Source material -
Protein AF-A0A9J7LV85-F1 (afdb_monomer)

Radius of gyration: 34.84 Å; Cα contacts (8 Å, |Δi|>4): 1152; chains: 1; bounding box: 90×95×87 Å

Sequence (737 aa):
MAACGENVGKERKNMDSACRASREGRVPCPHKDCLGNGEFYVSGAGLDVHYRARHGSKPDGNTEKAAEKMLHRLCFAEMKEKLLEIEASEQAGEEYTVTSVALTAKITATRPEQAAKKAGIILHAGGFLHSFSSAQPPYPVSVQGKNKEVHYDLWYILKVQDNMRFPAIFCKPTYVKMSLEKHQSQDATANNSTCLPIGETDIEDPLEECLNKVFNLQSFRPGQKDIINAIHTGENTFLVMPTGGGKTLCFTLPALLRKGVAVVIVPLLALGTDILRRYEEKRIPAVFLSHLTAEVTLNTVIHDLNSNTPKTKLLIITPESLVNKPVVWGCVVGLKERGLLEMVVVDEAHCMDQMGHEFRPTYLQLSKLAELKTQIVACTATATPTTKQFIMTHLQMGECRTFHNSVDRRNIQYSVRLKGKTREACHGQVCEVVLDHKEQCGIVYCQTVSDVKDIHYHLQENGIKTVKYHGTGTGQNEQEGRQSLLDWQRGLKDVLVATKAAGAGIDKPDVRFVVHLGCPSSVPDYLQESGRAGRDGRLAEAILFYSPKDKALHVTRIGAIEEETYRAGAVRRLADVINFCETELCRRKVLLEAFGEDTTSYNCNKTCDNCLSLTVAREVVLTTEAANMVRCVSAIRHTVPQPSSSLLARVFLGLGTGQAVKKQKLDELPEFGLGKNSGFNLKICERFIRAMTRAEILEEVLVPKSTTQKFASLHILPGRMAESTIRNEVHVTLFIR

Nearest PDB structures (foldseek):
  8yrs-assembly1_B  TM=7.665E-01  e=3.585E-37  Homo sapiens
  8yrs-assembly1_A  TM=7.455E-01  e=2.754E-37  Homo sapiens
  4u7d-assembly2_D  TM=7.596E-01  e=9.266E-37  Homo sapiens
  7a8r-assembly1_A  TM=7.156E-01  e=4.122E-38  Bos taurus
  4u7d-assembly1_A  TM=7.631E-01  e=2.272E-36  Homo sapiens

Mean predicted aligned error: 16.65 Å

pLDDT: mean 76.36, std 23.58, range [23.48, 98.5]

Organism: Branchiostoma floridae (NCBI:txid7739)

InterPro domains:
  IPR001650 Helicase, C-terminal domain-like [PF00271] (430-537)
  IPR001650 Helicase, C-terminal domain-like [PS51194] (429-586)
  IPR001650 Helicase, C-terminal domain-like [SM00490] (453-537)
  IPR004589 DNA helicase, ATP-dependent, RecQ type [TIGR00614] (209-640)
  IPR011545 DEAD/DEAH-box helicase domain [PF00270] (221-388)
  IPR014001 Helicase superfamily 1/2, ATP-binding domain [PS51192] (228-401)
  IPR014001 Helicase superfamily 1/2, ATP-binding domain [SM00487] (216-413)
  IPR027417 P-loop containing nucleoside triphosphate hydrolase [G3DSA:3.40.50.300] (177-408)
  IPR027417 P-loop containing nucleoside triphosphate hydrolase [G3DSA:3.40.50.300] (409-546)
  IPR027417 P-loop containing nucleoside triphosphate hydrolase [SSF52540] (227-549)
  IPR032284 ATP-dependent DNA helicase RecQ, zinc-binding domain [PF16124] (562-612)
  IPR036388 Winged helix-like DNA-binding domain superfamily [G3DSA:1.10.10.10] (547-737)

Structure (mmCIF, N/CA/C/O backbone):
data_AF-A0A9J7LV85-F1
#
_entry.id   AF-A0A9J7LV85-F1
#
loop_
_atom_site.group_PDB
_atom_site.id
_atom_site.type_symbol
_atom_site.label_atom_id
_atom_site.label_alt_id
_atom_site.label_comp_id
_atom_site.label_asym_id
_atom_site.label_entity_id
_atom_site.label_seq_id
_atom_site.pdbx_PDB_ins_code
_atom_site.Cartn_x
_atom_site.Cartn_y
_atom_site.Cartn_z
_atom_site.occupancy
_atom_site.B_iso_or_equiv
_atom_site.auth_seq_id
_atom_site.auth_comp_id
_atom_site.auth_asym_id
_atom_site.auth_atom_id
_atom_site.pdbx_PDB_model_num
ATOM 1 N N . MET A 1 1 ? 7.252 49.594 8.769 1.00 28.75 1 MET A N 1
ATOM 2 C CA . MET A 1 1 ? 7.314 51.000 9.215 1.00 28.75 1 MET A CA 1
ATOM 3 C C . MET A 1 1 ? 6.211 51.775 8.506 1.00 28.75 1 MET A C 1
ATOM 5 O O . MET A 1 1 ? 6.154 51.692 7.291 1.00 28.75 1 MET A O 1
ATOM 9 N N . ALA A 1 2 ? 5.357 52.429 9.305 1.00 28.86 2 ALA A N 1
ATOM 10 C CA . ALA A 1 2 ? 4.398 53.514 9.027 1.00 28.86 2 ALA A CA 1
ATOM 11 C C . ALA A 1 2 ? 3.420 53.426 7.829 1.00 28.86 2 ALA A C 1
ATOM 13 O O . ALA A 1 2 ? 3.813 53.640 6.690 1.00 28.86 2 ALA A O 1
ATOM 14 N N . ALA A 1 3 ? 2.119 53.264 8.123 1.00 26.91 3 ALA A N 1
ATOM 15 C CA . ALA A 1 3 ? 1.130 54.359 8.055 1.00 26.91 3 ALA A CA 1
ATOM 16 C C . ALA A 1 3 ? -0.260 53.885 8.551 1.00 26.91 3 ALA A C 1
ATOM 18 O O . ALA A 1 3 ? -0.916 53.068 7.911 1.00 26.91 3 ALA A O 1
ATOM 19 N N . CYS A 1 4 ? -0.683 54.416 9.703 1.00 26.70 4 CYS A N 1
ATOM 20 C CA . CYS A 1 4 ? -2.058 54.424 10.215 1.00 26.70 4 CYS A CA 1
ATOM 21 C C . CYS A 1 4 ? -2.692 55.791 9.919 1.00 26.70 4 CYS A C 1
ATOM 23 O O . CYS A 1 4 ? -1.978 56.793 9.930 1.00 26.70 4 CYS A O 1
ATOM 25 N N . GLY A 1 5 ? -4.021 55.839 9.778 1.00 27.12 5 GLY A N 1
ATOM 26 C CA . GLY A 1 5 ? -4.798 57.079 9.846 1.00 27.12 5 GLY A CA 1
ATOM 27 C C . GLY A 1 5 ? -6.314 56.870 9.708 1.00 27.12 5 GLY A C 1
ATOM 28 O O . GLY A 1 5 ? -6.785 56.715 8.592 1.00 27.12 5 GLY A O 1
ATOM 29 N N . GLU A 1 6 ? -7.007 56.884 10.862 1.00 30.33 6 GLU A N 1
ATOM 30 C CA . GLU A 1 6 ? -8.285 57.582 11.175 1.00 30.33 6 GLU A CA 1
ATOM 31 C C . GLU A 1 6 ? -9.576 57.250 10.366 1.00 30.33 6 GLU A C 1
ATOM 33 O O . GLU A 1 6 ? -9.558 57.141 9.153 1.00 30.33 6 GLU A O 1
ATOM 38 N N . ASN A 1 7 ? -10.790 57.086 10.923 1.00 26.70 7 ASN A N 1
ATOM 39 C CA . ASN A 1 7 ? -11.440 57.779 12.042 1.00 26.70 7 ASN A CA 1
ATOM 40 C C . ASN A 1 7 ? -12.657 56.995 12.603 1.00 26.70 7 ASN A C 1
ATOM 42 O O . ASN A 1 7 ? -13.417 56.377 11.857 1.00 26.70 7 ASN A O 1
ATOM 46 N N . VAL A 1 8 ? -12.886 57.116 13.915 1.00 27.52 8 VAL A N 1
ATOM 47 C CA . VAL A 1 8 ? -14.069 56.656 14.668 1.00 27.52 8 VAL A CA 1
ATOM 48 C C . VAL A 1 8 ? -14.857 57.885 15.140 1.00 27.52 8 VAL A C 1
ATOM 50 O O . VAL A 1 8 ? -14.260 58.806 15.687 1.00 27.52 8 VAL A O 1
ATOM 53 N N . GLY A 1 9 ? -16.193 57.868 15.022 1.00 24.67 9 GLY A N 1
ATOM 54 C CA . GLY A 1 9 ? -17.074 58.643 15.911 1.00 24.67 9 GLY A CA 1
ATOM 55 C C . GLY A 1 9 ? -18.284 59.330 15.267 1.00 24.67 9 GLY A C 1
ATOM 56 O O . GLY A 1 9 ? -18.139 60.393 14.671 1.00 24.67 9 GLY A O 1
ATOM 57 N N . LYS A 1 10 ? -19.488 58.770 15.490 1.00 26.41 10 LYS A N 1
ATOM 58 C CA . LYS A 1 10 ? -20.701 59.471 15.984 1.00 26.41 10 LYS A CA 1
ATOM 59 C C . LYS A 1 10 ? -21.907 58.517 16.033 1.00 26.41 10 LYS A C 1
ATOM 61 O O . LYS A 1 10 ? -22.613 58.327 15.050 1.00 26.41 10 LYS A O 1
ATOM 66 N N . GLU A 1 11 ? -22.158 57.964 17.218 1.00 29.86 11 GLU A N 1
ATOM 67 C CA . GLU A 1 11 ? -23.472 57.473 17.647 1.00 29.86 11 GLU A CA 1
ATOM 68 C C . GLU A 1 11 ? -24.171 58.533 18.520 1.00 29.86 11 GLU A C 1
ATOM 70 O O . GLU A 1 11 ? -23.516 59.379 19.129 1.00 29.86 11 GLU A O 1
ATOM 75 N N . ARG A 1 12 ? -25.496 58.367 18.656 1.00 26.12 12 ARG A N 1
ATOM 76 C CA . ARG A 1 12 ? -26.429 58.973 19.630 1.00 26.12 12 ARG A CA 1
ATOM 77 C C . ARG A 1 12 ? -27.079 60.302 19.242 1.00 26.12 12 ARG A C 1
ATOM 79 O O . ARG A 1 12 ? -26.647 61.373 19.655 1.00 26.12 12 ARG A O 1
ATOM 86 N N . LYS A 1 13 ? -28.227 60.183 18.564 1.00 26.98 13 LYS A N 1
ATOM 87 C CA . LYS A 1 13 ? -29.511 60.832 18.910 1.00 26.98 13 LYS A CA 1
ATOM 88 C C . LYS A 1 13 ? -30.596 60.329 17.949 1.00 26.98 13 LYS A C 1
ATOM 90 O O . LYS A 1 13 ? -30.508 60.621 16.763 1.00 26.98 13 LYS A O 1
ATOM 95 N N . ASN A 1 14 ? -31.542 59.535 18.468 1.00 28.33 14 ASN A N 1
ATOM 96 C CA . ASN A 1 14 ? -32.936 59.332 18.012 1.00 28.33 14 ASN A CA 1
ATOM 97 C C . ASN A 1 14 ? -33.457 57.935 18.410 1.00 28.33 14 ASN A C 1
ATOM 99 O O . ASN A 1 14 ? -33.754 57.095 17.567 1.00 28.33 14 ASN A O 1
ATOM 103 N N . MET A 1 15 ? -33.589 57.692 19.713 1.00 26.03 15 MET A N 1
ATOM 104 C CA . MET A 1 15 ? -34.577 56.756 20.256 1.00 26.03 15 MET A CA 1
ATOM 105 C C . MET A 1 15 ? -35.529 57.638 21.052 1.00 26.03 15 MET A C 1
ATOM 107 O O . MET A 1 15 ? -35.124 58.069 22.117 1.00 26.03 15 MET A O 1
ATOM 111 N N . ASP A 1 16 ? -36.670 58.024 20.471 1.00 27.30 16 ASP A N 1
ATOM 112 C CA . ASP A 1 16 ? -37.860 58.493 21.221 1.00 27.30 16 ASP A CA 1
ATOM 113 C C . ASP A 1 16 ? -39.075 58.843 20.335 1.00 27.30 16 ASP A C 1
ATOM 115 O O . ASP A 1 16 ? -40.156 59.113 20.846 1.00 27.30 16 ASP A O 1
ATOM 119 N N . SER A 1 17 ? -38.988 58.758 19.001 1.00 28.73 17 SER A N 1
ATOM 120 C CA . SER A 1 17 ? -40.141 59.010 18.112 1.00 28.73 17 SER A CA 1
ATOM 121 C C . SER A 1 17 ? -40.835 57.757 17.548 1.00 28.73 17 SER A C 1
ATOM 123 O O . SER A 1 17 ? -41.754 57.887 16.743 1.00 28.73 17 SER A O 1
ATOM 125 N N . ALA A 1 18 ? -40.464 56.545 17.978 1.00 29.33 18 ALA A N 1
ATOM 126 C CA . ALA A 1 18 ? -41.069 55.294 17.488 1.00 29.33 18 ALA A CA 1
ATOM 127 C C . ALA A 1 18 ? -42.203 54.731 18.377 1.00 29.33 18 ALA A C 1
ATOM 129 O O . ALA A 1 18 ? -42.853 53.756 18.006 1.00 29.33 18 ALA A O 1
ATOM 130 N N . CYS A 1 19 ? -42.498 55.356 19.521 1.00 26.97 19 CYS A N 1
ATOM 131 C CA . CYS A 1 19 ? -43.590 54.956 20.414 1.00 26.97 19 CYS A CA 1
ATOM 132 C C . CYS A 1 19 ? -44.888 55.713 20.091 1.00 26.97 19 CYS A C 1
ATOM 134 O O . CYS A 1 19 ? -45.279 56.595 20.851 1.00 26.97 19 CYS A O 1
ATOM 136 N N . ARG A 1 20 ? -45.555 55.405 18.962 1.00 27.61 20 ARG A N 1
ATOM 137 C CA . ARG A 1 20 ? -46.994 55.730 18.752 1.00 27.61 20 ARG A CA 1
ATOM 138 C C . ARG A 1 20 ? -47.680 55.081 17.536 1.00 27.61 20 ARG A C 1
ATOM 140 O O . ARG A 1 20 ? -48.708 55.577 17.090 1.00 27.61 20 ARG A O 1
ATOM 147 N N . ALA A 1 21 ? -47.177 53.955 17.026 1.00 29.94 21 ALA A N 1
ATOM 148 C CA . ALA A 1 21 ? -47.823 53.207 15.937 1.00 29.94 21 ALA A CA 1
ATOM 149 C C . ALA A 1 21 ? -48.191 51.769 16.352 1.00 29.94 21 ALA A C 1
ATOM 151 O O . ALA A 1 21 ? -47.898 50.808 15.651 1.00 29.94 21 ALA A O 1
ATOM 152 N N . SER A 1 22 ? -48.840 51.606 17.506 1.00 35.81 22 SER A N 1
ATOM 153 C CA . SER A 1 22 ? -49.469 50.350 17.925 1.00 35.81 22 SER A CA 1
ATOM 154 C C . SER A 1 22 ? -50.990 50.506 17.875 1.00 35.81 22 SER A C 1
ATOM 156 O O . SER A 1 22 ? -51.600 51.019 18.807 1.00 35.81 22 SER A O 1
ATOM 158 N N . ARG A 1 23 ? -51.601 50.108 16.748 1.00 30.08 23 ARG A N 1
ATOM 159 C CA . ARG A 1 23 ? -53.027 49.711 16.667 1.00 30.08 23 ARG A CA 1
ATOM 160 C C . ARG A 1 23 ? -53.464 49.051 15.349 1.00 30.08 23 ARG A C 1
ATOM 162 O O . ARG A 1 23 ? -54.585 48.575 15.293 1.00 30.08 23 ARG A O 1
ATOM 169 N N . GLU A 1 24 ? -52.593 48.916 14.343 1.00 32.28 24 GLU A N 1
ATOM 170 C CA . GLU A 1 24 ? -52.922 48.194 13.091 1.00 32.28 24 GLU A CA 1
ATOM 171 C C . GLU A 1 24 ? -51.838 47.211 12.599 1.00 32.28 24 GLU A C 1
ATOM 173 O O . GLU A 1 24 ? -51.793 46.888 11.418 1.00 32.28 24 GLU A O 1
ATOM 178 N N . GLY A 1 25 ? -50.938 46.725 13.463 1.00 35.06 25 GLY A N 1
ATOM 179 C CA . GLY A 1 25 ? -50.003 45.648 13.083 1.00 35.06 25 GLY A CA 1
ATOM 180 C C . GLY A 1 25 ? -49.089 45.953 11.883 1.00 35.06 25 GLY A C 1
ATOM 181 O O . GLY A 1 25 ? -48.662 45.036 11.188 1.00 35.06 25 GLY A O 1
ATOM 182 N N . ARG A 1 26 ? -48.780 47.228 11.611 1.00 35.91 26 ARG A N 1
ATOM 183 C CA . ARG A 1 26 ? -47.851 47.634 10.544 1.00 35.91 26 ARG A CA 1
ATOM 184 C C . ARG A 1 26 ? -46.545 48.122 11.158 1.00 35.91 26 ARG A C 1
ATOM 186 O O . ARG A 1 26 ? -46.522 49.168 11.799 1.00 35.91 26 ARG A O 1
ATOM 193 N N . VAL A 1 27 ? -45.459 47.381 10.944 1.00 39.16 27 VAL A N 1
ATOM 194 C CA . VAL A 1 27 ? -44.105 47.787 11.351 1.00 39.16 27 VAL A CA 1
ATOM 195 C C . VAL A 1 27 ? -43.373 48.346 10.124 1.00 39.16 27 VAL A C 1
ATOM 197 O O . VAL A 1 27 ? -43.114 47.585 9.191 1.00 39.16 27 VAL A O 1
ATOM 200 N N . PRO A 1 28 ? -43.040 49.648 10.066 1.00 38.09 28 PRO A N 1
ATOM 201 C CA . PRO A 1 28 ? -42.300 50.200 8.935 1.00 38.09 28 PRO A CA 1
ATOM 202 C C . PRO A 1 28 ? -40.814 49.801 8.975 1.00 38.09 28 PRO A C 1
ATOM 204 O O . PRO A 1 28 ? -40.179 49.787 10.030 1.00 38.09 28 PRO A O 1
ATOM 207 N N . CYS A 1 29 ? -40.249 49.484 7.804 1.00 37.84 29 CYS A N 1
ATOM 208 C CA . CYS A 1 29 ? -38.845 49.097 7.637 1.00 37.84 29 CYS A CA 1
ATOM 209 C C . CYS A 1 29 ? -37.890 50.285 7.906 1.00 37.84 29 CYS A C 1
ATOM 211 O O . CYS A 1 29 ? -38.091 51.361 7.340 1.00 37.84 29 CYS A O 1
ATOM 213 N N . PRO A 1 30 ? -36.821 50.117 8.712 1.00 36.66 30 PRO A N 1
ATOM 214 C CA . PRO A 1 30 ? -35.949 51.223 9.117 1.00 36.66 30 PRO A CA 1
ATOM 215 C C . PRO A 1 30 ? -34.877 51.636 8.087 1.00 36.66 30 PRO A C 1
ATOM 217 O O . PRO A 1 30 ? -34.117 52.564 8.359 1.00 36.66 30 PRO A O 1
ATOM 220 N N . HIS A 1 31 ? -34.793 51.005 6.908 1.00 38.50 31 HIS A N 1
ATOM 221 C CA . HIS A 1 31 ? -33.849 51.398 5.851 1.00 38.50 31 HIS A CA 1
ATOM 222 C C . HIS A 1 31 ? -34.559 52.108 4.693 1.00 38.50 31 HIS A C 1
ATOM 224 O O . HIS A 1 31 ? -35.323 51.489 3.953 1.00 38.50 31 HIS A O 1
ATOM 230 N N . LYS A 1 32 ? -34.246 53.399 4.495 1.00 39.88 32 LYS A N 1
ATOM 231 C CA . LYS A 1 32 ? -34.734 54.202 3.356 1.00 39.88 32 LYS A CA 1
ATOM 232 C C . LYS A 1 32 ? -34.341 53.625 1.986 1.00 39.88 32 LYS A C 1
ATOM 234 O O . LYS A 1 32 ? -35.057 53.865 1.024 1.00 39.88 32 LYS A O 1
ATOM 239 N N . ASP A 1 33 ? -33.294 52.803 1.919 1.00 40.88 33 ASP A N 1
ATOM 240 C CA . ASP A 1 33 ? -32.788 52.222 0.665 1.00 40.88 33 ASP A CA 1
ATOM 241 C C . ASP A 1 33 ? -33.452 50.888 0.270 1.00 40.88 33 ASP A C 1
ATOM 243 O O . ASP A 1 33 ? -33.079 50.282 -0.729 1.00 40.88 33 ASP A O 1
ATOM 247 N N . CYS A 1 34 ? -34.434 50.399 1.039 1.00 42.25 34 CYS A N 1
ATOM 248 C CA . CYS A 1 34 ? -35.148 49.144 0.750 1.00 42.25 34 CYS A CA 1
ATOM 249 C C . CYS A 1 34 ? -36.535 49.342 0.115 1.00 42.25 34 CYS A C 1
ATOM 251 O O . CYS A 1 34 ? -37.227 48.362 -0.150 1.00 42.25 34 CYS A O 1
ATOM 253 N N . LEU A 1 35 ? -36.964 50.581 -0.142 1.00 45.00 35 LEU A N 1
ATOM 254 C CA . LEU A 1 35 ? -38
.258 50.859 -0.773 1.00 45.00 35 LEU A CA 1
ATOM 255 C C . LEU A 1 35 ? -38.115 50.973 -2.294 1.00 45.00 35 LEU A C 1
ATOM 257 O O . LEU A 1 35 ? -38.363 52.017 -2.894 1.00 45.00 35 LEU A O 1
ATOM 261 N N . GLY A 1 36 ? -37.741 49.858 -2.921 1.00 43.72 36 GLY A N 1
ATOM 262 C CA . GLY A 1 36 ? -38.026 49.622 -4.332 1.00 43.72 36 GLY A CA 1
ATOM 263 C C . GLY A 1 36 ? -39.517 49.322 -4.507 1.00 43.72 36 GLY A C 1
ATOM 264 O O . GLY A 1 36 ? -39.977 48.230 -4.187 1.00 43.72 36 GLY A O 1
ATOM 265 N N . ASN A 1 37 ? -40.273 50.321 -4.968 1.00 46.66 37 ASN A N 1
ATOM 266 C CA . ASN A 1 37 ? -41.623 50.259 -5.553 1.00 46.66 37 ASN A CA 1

Instructions for the task - Where does the string "like" appear in the records above? Return every line that holds it.

Reply -
  IPR001650 Helicase, C-terminal domain-like [PF00271] (430-537)
  IPR001650 Helicase, C-terminal domain-like [PS51194] (429-586)
  IPR001650 Helicase, C-terminal domain-like [SM00490] (453-537)
  IPR036388 Winged helix-like DNA-binding domain superfamily [G3DSA:1.10.10.10] (547-737)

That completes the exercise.